◆ What this task involves ◆
Copy out the entries below exactly as they stand, but only from the line containing "ATOM 75 C CA" through the line containing "ATOM 88 C CA".

(Stored dataset items)
· · · ·

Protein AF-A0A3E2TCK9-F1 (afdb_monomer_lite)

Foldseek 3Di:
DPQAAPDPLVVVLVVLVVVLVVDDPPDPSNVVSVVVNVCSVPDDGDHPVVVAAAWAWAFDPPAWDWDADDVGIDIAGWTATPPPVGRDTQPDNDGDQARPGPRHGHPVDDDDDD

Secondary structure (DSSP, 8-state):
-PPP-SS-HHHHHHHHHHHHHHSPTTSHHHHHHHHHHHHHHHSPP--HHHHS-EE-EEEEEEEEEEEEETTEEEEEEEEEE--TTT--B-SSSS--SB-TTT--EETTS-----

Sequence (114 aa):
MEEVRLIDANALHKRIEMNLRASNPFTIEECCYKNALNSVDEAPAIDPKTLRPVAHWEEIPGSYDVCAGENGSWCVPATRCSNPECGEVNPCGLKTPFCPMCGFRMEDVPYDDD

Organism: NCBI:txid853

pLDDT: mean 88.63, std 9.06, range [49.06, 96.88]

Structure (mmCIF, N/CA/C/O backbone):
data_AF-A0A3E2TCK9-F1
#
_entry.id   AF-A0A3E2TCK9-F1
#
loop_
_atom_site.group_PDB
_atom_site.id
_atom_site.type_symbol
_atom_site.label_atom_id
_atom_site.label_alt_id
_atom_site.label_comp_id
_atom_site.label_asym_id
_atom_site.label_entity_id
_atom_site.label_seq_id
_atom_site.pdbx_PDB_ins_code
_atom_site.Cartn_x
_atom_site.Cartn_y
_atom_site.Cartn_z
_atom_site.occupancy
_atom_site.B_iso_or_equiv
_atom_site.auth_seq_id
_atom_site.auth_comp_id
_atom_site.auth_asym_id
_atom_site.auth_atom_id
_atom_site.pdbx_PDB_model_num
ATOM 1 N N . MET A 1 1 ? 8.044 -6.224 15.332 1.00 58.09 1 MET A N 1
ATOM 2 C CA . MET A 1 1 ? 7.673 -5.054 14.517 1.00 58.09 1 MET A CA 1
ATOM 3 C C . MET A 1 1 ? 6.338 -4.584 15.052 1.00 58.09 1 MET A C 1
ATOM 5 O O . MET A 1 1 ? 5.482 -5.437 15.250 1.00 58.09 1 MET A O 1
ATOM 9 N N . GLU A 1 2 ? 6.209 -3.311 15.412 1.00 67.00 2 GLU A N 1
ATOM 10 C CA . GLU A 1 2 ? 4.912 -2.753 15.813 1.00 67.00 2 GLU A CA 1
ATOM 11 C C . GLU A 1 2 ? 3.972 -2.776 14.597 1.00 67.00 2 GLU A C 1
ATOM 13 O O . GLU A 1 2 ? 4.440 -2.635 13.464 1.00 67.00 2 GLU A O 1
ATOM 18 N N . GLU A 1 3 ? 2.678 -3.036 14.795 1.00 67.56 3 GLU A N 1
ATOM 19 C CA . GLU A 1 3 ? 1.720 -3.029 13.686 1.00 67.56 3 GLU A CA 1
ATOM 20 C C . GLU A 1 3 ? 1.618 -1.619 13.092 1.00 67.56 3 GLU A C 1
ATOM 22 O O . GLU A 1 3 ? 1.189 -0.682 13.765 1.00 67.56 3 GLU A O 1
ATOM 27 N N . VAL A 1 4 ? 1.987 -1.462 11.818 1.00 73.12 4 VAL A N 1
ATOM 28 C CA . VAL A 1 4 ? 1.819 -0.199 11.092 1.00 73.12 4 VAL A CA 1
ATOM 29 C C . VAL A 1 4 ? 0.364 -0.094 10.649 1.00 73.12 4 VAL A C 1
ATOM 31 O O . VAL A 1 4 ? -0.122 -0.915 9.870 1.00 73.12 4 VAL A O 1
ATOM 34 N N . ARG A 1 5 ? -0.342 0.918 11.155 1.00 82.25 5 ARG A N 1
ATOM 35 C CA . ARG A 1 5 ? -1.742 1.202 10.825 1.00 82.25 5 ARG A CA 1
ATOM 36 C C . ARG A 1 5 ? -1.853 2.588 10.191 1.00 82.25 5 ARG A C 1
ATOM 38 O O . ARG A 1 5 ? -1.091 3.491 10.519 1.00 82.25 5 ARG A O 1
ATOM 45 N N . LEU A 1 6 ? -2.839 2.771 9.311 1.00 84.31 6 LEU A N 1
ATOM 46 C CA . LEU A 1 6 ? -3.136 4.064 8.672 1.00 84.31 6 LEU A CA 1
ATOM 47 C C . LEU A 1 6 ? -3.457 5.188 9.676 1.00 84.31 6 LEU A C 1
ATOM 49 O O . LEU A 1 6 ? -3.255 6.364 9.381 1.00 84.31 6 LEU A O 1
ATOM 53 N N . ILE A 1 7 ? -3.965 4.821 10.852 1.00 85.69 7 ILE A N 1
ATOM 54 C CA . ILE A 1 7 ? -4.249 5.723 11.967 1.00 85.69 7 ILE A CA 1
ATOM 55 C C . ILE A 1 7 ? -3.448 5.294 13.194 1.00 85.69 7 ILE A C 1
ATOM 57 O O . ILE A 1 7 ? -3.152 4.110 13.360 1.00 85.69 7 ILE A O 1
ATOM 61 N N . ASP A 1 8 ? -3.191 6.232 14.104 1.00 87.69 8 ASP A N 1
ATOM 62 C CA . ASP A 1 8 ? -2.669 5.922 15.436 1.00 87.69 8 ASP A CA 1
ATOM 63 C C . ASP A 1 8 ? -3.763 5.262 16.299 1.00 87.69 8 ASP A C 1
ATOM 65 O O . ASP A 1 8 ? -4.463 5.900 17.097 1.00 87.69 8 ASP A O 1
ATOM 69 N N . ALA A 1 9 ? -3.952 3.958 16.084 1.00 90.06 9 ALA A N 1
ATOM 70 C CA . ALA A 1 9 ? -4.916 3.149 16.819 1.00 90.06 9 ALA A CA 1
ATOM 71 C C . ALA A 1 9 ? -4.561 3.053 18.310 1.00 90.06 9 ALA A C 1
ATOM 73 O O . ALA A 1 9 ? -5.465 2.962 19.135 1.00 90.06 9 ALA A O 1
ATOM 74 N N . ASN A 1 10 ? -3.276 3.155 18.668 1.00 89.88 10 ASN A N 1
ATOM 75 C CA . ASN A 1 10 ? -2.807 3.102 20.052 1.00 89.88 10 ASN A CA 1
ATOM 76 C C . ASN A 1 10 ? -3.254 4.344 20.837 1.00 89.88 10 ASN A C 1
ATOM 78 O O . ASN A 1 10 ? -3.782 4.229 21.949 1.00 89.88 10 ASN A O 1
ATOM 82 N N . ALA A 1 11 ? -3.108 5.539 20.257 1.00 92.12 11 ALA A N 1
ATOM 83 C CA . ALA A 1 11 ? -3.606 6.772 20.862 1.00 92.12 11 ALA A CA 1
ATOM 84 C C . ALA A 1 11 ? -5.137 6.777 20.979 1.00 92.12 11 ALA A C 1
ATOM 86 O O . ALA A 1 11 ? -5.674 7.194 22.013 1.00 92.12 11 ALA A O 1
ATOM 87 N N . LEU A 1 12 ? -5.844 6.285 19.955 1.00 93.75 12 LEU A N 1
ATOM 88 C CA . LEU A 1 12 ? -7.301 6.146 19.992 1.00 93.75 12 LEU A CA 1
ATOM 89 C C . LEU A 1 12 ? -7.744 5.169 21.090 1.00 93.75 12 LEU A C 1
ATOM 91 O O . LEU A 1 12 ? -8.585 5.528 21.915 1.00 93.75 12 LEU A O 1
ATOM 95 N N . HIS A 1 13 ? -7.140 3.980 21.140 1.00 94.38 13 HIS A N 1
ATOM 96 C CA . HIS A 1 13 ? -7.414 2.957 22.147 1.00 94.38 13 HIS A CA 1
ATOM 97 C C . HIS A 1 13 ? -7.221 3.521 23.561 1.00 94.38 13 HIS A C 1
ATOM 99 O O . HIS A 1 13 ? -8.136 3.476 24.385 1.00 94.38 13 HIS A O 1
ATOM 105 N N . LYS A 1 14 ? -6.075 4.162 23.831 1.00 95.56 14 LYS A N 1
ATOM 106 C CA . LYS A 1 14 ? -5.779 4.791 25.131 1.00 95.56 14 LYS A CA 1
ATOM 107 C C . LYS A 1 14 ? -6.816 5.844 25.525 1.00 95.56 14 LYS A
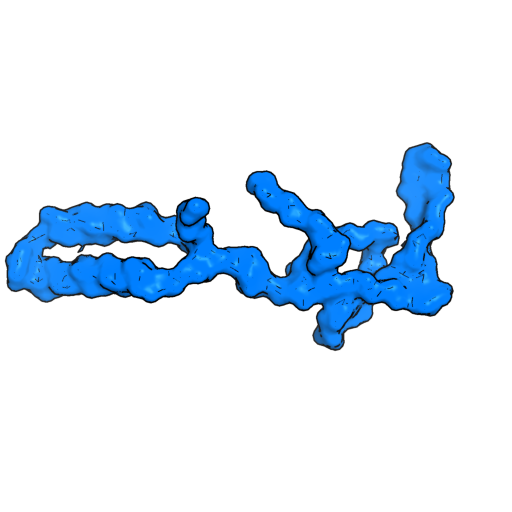 C 1
ATOM 109 O O . LYS A 1 14 ? -7.207 5.928 26.690 1.00 95.56 14 LYS A O 1
ATOM 114 N N . ARG A 1 15 ? -7.278 6.656 24.570 1.00 96.19 15 ARG A N 1
ATOM 115 C CA . ARG A 1 15 ? -8.308 7.673 24.824 1.00 96.19 15 ARG A CA 1
ATOM 116 C C . ARG A 1 15 ? -9.648 7.042 25.204 1.00 96.19 15 ARG A C 1
ATOM 118 O O . ARG A 1 15 ? -10.294 7.524 26.133 1.00 96.19 15 ARG A O 1
ATOM 125 N N . ILE A 1 16 ? -10.061 5.980 24.514 1.00 96.75 16 ILE A N 1
ATOM 126 C CA . ILE A 1 16 ? -11.302 5.257 24.823 1.00 96.75 16 ILE A CA 1
ATOM 127 C C . ILE A 1 16 ? -11.192 4.584 26.198 1.00 96.75 16 ILE A C 1
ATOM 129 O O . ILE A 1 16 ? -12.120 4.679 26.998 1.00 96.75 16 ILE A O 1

· · · ·

◆ Solution for this exercise ◆
ATOM 75 C CA . ASN A 1 10 ? -2.807 3.102 20.052 1.00 89.88 10 ASN A CA 1
ATOM 76 C C . ASN A 1 10 ? -3.254 4.344 20.837 1.00 89.88 10 ASN A C 1
ATOM 78 O O . ASN A 1 10 ? -3.782 4.229 21.949 1.00 89.88 10 ASN A O 1
ATOM 82 N N . ALA A 1 11 ? -3.108 5.539 20.257 1.00 92.12 11 ALA A N 1
ATOM 83 C CA . ALA A 1 11 ? -3.606 6.772 20.862 1.00 92.12 11 ALA A CA 1
ATOM 84 C C . ALA A 1 11 ? -5.137 6.777 20.979 1.00 92.12 11 ALA A C 1
ATOM 86 O O . ALA A 1 11 ? -5.674 7.194 22.013 1.00 92.12 11 ALA A O 1
ATOM 87 N N . LEU A 1 12 ? -5.844 6.285 19.955 1.00 93.75 12 LEU A N 1
ATOM 88 C CA . LEU A 1 12 ? -7.301 6.146 19.992 1.00 93.75 12 LEU A CA 1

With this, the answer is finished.